# B.544 Hymer Electrics



## MickR (Mar 15, 2009)

Hi there anyone out there who knows about Hymer B544(1998)electrics,my vehicle battery has stopped charging from the external power.Does anyone have schematic or wiring diagrams for this model ?Fuses all seem to be okay and the leisure battery is still being charged.Any help would be appreciated.We are on a rally in Spain at the moment,and have no access to English Dealers.


----------



## pieterv (Feb 3, 2009)

Does it have a Schaudt Elektroblock, and if so, what type?


----------



## nickkdx (May 26, 2009)

Hi,if you look in resources section-usefull downloads, you will find english versions of Electroblock details. This maybe of use to you.


----------



## nickkdx (May 26, 2009)

Hi,if you look in resources section-usefull downloads, you will find english versions of Electroblock details. This maybe of use to you.


----------



## clive1821 (Mar 27, 2010)

Well I'll have a punt at this one.... first do you see the mains indicator showing, on the meter panel?
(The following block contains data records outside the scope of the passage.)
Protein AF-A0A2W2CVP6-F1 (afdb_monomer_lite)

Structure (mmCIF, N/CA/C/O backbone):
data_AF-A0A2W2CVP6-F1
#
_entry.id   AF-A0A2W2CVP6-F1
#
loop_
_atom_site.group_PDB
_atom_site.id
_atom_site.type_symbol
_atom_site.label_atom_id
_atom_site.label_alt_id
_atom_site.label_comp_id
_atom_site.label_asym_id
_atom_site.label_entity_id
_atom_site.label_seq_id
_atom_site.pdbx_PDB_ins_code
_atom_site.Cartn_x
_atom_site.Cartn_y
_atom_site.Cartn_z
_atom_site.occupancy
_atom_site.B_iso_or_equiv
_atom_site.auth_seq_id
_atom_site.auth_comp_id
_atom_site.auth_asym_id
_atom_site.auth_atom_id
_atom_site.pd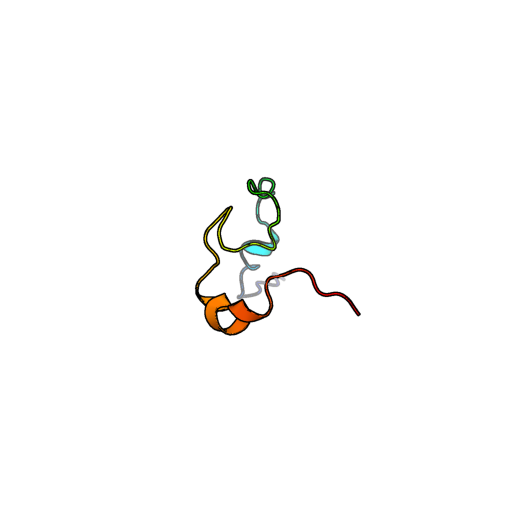bx_PDB_model_num
ATOM 1 N N . MET A 1 1 ? -48.531 -0.796 6.180 1.00 40.56 1 MET A N 1
ATOM 2 C CA . MET A 1 1 ? -48.070 -2.087 5.636 1.00 40.56 1 MET A CA 1
ATOM 3 C C . MET A 1 1 ? -46.563 -2.034 5.700 1.00 40.56 1 MET A C 1
ATOM 5 O O . MET A 1 1 ? -45.984 -1.185 5.043 1.00 40.56 1 MET A O 1
ATOM 9 N N . SER A 1 2 ? -45.975 -2.776 6.634 1.00 47.72 2 SER A N 1
ATOM 10 C CA . SER A 1 2 ? -44.536 -2.760 6.878 1.00 47.72 2 SER A CA 1
ATOM 11 C C . SER A 1 2 ? -43.862 -3.590 5.792 1.00 47.72 2 SER A C 1
ATOM 13 O O . SER A 1 2 ? -44.057 -4.802 5.750 1.00 47.72 2 SER A O 1
ATOM 15 N N . ASP A 1 3 ? -43.113 -2.938 4.906 1.00 59.97 3 ASP A N 1
ATOM 16 C CA . ASP A 1 3 ? -42.134 -3.587 4.033 1.00 59.97 3 ASP A CA 1
ATOM 17 C C . ASP A 1 3 ? -40.968 -4.087 4.8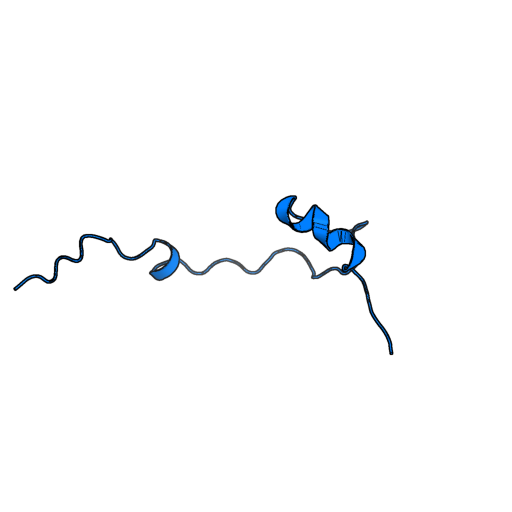99 1.00 59.97 3 ASP A C 1
ATOM 19 O O . ASP A 1 3 ? -39.901 -3.480 4.980 1.00 59.97 3 ASP A O 1
ATOM 23 N N . GLU A 1 4 ? -41.198 -5.172 5.636 1.00 60.78 4 GLU A N 1
ATOM 24 C CA . GLU A 1 4 ? -40.159 -5.841 6.411 1.00 60.78 4 GLU A CA 1
ATOM 25 C C . GLU A 1 4 ? -39.330 -6.691 5.443 1.00 60.78 4 GLU A C 1
ATOM 27 O O . GLU A 1 4 ? -39.610 -7.863 5.198 1.00 60.78 4 GLU A O 1
ATOM 32 N N . ASN A 1 5 ? -38.343 -6.054 4.806 1.00 63.84 5 ASN A N 1
ATOM 33 C CA . ASN A 1 5 ? -37.343 -6.754 4.011 1.00 63.84 5 ASN A CA 1
ATOM 34 C C . ASN A 1 5 ? -36.543 -7.682 4.954 1.00 63.84 5 ASN A C 1
ATOM 36 O O . ASN A 1 5 ? -35.862 -7.175 5.849 1.00 63.84 5 ASN A O 1
ATOM 40 N N . PRO A 1 6 ? -36.596 -9.019 4.784 1.00 66.25 6 PRO A N 1
ATOM 41 C CA . PRO A 1 6 ? -35.938 -9.976 5.682 1.00 66.25 6 PRO A CA 1
ATOM 42 C C . PRO A 1 6 ? -34.405 -9.889 5.634 1.00 66.25 6 PRO A C 1
ATOM 44 O O . PRO A 1 6 ? -33.719 -10.442 6.494 1.00 66.25 6 PRO A O 1
ATOM 47 N N . LEU A 1 7 ? -33.855 -9.197 4.635 1.00 70.69 7 LEU A N 1
ATOM 48 C CA . LEU A 1 7 ? -32.449 -8.843 4.573 1.00 70.69 7 LEU A CA 1
ATOM 49 C C . LEU A 1 7 ? -32.282 -7.489 5.255 1.00 70.69 7 LEU A C 1
ATOM 51 O O . LEU A 1 7 ? -32.568 -6.444 4.666 1.00 70.69 7 LEU A O 1
ATOM 55 N N . GLN A 1 8 ? -31.814 -7.511 6.506 1.00 72.81 8 GLN A N 1
ATOM 56 C CA . GLN A 1 8 ? -31.341 -6.291 7.148 1.00 72.81 8 GLN A CA 1
ATOM 57 C C . GLN A 1 8 ? -30.349 -5.587 6.209 1.00 72.81 8 GLN A C 1
ATOM 59 O O . GLN A 1 8 ? -29.551 -6.270 5.552 1.00 72.81 8 GLN A O 1
ATOM 64 N N . PRO A 1 9 ? -30.399 -4.245 6.107 1.00 77.00 9 PRO A N 1
ATOM 65 C CA . PRO A 1 9 ? -29.458 -3.515 5.280 1.00 77.00 9 PRO A CA 1
ATOM 66 C C . PRO A 1 9 ? -28.039 -3.926 5.673 1.00 77.00 9 PRO A C 1
ATOM 68 O O . PRO A 1 9 ? -27.746 -4.062 6.866 1.00 77.00 9 PRO A O 1
ATOM 71 N N . PRO A 1 10 ? -27.166 -4.177 4.689 1.00 81.12 10 PRO A N 1
ATOM 72 C CA . PRO A 1 10 ? -25.845 -4.686 4.980 1.00 81.12 10 PRO A CA 1
ATOM 73 C C . PRO A 1 10 ? -25.096 -3.701 5.887 1.00 81.12 10 PRO A C 1
ATOM 75 O O . PRO A 1 10 ? -25.279 -2.487 5.763 1.00 81.12 10 PRO A O 1
ATOM 78 N N . PRO A 1 11 ? -24.231 -4.194 6.787 1.00 80.19 11 PRO A N 1
ATOM 79 C CA . PRO A 1 11 ? -23.612 -3.370 7.827 1.00 80.19 11 PRO A CA 1
ATOM 80 C C . PRO A 1 11 ? -22.768 -2.216 7.266 1.00 80.19 11 PRO A C 1
ATOM 82 O O . PRO A 1 11 ? -22.581 -1.210 7.941 1.00 80.19 11 PRO A O 1
ATOM 85 N N . TRP A 1 12 ? -22.299 -2.328 6.018 1.00 81.50 12 TRP A N 1
ATOM 86 C CA . TRP A 1 12 ? -21.558 -1.277 5.321 1.00 81.50 12 TRP A CA 1
ATOM 87 C C . TRP A 1 12 ? -22.426 -0.105 4.834 1.00 81.50 12 TRP A C 1
ATOM 89 O O . TRP A 1 12 ? -21.878 0.950 4.535 1.00 81.50 12 TRP A O 1
ATOM 99 N N . LEU A 1 13 ? -23.758 -0.246 4.764 1.00 84.62 13 LEU A N 1
ATOM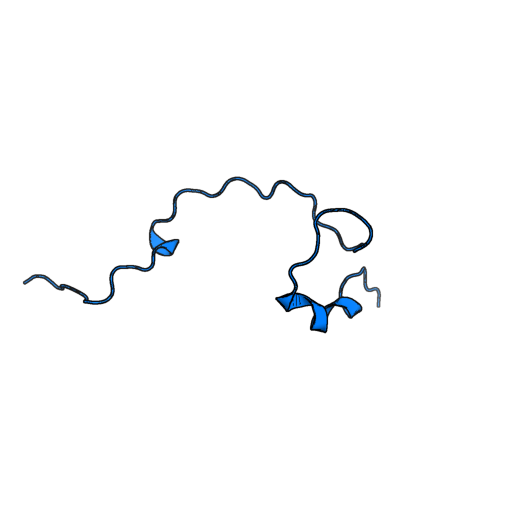 100 C CA . LEU A 1 13 ? -24.655 0.815 4.280 1.00 84.62 13 LEU A CA 1
ATOM 101 C C . LEU A 1 13 ? -24.766 1.987 5.267 1.00 84.62 13 LEU A C 1
ATOM 103 O O . LEU A 1 13 ? -24.879 3.133 4.849 1.00 84.62 13 LEU A O 1
ATOM 107 N N . ASN A 1 14 ? -24.717 1.690 6.567 1.00 86.94 14 ASN A N 1
ATOM 108 C CA . ASN A 1 14 ? -24.771 2.673 7.653 1.00 86.94 14 ASN A CA 1
ATOM 109 C C . ASN A 1 14 ? -23.468 2.675 8.467 1.00 86.94 14 ASN A C 1
ATOM 111 O O . ASN A 1 14 ? -23.486 2.968 9.664 1.00 86.94 14 ASN A O 1
ATOM 115 N N . ALA A 1 15 ? -22.352 2.275 7.850 1.00 85.25 15 ALA A N 1
ATOM 116 C CA . ALA A 1 15 ? -21.073 2.245 8.540 1.00 85.25 15 ALA A CA 1
ATOM 117 C C . ALA A 1 15 ? -20.690 3.661 9.006 1.00 85.25 15 ALA A C 1
ATOM 119 O O . ALA A 1 15 ? -20.899 4.629 8.266 1.00 85.25 15 ALA A O 1
ATOM 120 N N . PRO A 1 16 ? -20.132 3.803 10.222 1.00 88.56 16 PRO A N 1
ATOM 121 C CA . PRO A 1 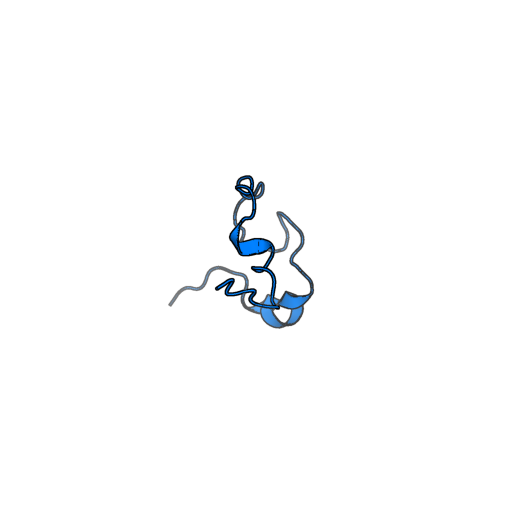16 ? -19.559 5.073 10.640 1.00 88.56 16 PRO A CA 1
ATOM 122 C C . PRO A 1 16 ? -18.440 5.483 9.668 1.00 88.56 16 PRO A C 1
ATOM 124 O O . PRO A 1 16 ? -17.843 4.612 9.024 1.00 88.56 16 PRO A O 1
ATOM 127 N N . PRO A 1 17 ? -18.128 6.786 9.558 1.00 89.31 17 PRO A N 1
ATOM 128 C CA . PRO A 1 17 ? -16.981 7.239 8.785 1.00 89.31 17 PRO A CA 1
ATOM 129 C C . PRO A 1 17 ? -15.721 6.483 9.212 1.00 89.31 17 PRO A C 1
ATOM 131 O O . PRO A 1 17 ? -15.442 6.370 10.405 1.00 89.31 17 PRO A O 1
ATOM 134 N N . VAL A 1 18 ? -14.988 5.940 8.240 1.00 89.12 18 VAL A N 1
ATOM 135 C CA . VAL A 1 18 ? -13.697 5.306 8.504 1.00 89.12 18 VAL A CA 1
ATOM 136 C C . VAL A 1 18 ? -12.625 6.385 8.579 1.00 89.12 18 VAL A C 1
ATOM 138 O O . VAL A 1 18 ? -12.660 7.356 7.816 1.00 89.12 18 VAL A O 1
ATOM 141 N N . ASP A 1 19 ? -11.676 6.215 9.493 1.00 92.25 19 ASP A N 1
ATOM 142 C CA . ASP A 1 19 ? -10.508 7.083 9.550 1.00 92.25 19 ASP A CA 1
ATOM 143 C C . ASP A 1 19 ? -9.691 6.979 8.252 1.00 92.25 19 ASP A C 1
ATOM 145 O O . ASP A 1 19 ? -9.713 5.937 7.580 1.00 92.25 19 ASP A O 1
ATOM 149 N N . PRO A 1 20 ? -8.948 8.038 7.884 1.00 92.25 20 PRO A N 1
ATOM 150 C CA . PRO A 1 20 ? -8.056 7.989 6.740 1.00 92.25 20 PRO A CA 1
ATOM 151 C C . PRO A 1 20 ? -7.074 6.824 6.846 1.00 92.25 20 PRO A C 1
ATOM 153 O O . PRO A 1 20 ? -6.572 6.502 7.926 1.00 92.25 20 PRO A O 1
ATOM 156 N N . TYR A 1 21 ? -6.770 6.218 5.701 1.00 89.25 21 TYR A N 1
ATOM 157 C CA . TYR A 1 21 ? -5.770 5.166 5.629 1.00 89.25 21 TYR A CA 1
ATOM 158 C C . TYR A 1 21 ? -4.419 5.691 6.160 1.00 89.25 21 TYR A C 1
ATOM 160 O O . TYR A 1 21 ? -3.941 6.717 5.674 1.00 89.25 21 TYR A O 1
ATOM 168 N N . PRO A 1 22 ? -3.811 5.039 7.173 1.00 91.38 22 PRO A N 1
ATOM 169 C CA . PRO A 1 22 ? -2.701 5.624 7.930 1.00 91.38 22 PRO A CA 1
ATOM 170 C C . PRO A 1 22 ? -1.332 5.428 7.267 1.00 91.38 22 PRO A C 1
ATOM 172 O O . PRO A 1 22 ? -0.324 5.875 7.814 1.00 91.38 22 PRO A O 1
ATOM 175 N N . TYR A 1 23 ? -1.273 4.727 6.134 1.00 90.81 23 TYR A N 1
ATOM 176 C CA . TYR A 1 23 ? -0.036 4.451 5.415 1.00 90.81 23 TYR A CA 1
ATOM 177 C C . TYR A 1 23 ? -0.019 5.209 4.093 1.00 90.81 23 TYR A C 1
ATOM 179 O O . TYR A 1 23 ? -1.050 5.370 3.445 1.00 90.81 23 TYR A O 1
ATOM 187 N N . GLU A 1 24 ? 1.163 5.655 3.683 1.00 92.06 24 GLU A N 1
ATOM 188 C CA . GLU A 1 24 ? 1.339 6.193 2.340 1.00 92.06 24 GLU A CA 1
ATOM 189 C C . GLU A 1 24 ? 1.201 5.079 1.300 1.00 92.06 24 GLU A C 1
ATOM 191 O O . GLU A 1 24 ? 1.631 3.940 1.513 1.00 92.06 24 GLU A O 1
ATOM 196 N N . GLU A 1 25 ? 0.609 5.427 0.160 1.00 91.00 25 GLU A N 1
ATOM 197 C CA . GLU A 1 25 ? 0.551 4.543 -0.998 1.00 91.00 25 GLU A CA 1
ATOM 198 C C . GLU A 1 25 ? 1.969 4.203 -1.467 1.00 91.00 25 GLU A C 1
ATOM 200 O O . GLU A 1 25 ? 2.818 5.082 -1.627 1.00 91.00 25 GLU A O 1
ATOM 205 N N . SER A 1 26 ? 2.228 2.916 -1.703 1.00 92.19 26 SER A N 1
ATOM 206 C CA . SER A 1 26 ? 3.547 2.420 -2.093 1.00 92.19 26 SER A CA 1
ATOM 207 C C . SER A 1 26 ? 3.456 1.465 -3.275 1.00 92.19 26 SER A C 1
ATOM 209 O O . SER A 1 26 ? 2.620 0.566 -3.327 1.00 92.19 26 SER A O 1
ATOM 211 N N . HIS A 1 27 ? 4.392 1.630 -4.205 1.00 94.69 27 HIS A N 1
ATOM 212 C CA . HIS A 1 27 ? 4.666 0.703 -5.303 1.00 94.69 27 HIS A CA 1
ATOM 213 C C . HIS A 1 27 ? 5.952 -0.114 -5.066 1.00 94.69 27 HIS A C 1
ATOM 215 O O . HIS A 1 27 ? 6.437 -0.778 -5.982 1.00 94.69 27 HIS A O 1
ATOM 221 N N . ASP A 1 28 ? 6.533 -0.057 -3.862 1.00 94.44 28 ASP A N 1
ATOM 222 C CA . ASP A 1 28 ? 7.663 -0.894 -3.440 1.00 94.44 28 ASP A CA 1
ATOM 223 C C . ASP A 1 28 ? 7.265 -1.766 -2.243 1.00 94.44 28 ASP A C 1
ATOM 225 O O . ASP A 1 28 ? 7.021 -1.274 -1.145 1.00 94.44 28 ASP A O 1
ATOM 229 N N . LEU A 1 29 ? 7.243 -3.084 -2.454 1.00 93.75 29 LEU A N 1
ATOM 230 C CA . LEU A 1 29 ? 6.859 -4.085 -1.449 1.00 93.75 29 LEU A CA 1
ATOM 231 C C . LEU A 1 29 ? 7.897 -4.282 -0.335 1.00 93.75 29 LEU A C 1
ATOM 233 O O . LEU A 1 29 ? 7.672 -5.061 0.591 1.00 93.75 29 LEU A O 1
ATOM 237 N N . ARG A 1 30 ? 9.058 -3.628 -0.434 1.00 92.62 30 ARG A N 1
ATOM 238 C CA . ARG A 1 30 ? 10.115 -3.684 0.587 1.00 92.62 30 ARG A CA 1
ATOM 239 C C . ARG A 1 30 ? 9.886 -2.691 1.724 1.00 92.62 30 ARG A C 1
ATOM 241 O O . ARG A 1 30 ? 10.563 -2.790 2.745 1.00 92.62 30 ARG A O 1
ATOM 248 N N . VAL A 1 31 ? 8.970 -1.741 1.545 1.00 92.00 31 VAL A N 1
ATOM 249 C CA . VAL A 1 31 ? 8.664 -0.674 2.501 1.00 92.00 31 VAL A CA 1
ATOM 250 C C . VAL A 1 31 ? 7.152 -0.551 2.690 1.00 92.00 31 VAL A C 1
ATOM 252 O O . VAL A 1 31 ? 6.374 -0.943 1.825 1.00 92.00 31 VAL A O 1
ATOM 255 N N . GLY A 1 32 ? 6.727 0.018 3.817 1.00 88.38 32 GLY A N 1
ATOM 256 C CA . GLY A 1 32 ? 5.308 0.226 4.104 1.00 88.38 32 GLY A CA 1
ATOM 257 C C . GLY A 1 32 ? 4.595 -1.017 4.661 1.00 88.38 32 GLY A C 1
ATOM 258 O O . GLY A 1 32 ? 5.241 -1.919 5.207 1.00 88.38 32 GLY A O 1
ATOM 259 N N . PRO A 1 33 ? 3.252 -1.037 4.618 1.00 93.88 33 PRO A N 1
ATOM 260 C CA . PRO A 1 33 ? 2.457 -2.109 5.195 1.00 93.88 33 PRO A CA 1
ATOM 261 C C . PRO A 1 33 ? 2.597 -3.406 4.395 1.00 93.88 33 PRO A C 1
ATOM 263 O O . PRO A 1 33 ? 2.824 -3.414 3.186 1.00 93.88 33 PRO A O 1
ATOM 266 N N . LYS A 1 34 ? 2.415 -4.537 5.080 1.00 93.19 34 LYS A N 1
ATOM 267 C CA . LYS A 1 34 ? 2.425 -5.848 4.430 1.00 93.19 34 LYS A CA 1
ATOM 268 C C . LYS A 1 34 ? 1.225 -5.980 3.486 1.00 93.19 34 LYS A C 1
ATOM 270 O O . LYS A 1 34 ? 0.092 -5.733 3.895 1.00 93.19 34 LYS A O 1
ATOM 275 N N . LEU A 1 35 ? 1.475 -6.435 2.257 1.00 94.12 35 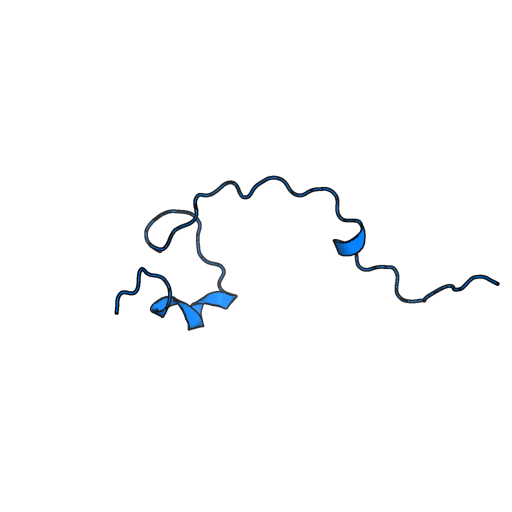LEU A N 1
ATOM 276 C CA . LEU A 1 35 ? 0.421 -6.715 1.283 1.00 94.12 35 LEU A CA 1
ATOM 277 C C . LEU A 1 35 ? -0.514 -7.829 1.784 1.00 94.12 35 LEU A C 1
ATOM 279 O O . LEU A 1 35 ? -0.079 -8.792 2.422 1.00 94.12 35 LEU A O 1
ATOM 283 N N . HIS A 1 36 ? -1.806 -7.697 1.490 1.00 95.81 36 HIS A N 1
ATOM 284 C CA . HIS A 1 36 ? -2.804 -8.693 1.861 1.00 95.81 36 HIS A CA 1
ATOM 285 C C . HIS A 1 36 ? -2.617 -10.001 1.056 1.00 95.81 36 HIS A C 1
ATOM 287 O O . HIS A 1 36 ? -2.500 -9.921 -0.168 1.00 95.81 36 HIS A O 1
ATOM 293 N N . PRO A 1 37 ? -2.672 -11.201 1.676 1.00 97.31 37 PRO A N 1
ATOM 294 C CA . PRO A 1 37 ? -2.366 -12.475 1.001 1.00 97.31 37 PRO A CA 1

I assume so as the leisure batteries are charging, the main battery is only float charged at about 2.0 amps max, the charge is derived from the main psu (power supply unit) with in the el99 box, its worth checking all the plugs are in correctly, as a matter of interest how do you know your main battery is not charging and you might have a battery fault or there is something been left on that you have over looked and the main battery is discharging more that the charge from the el99 if I can be any more help please contact me...


----------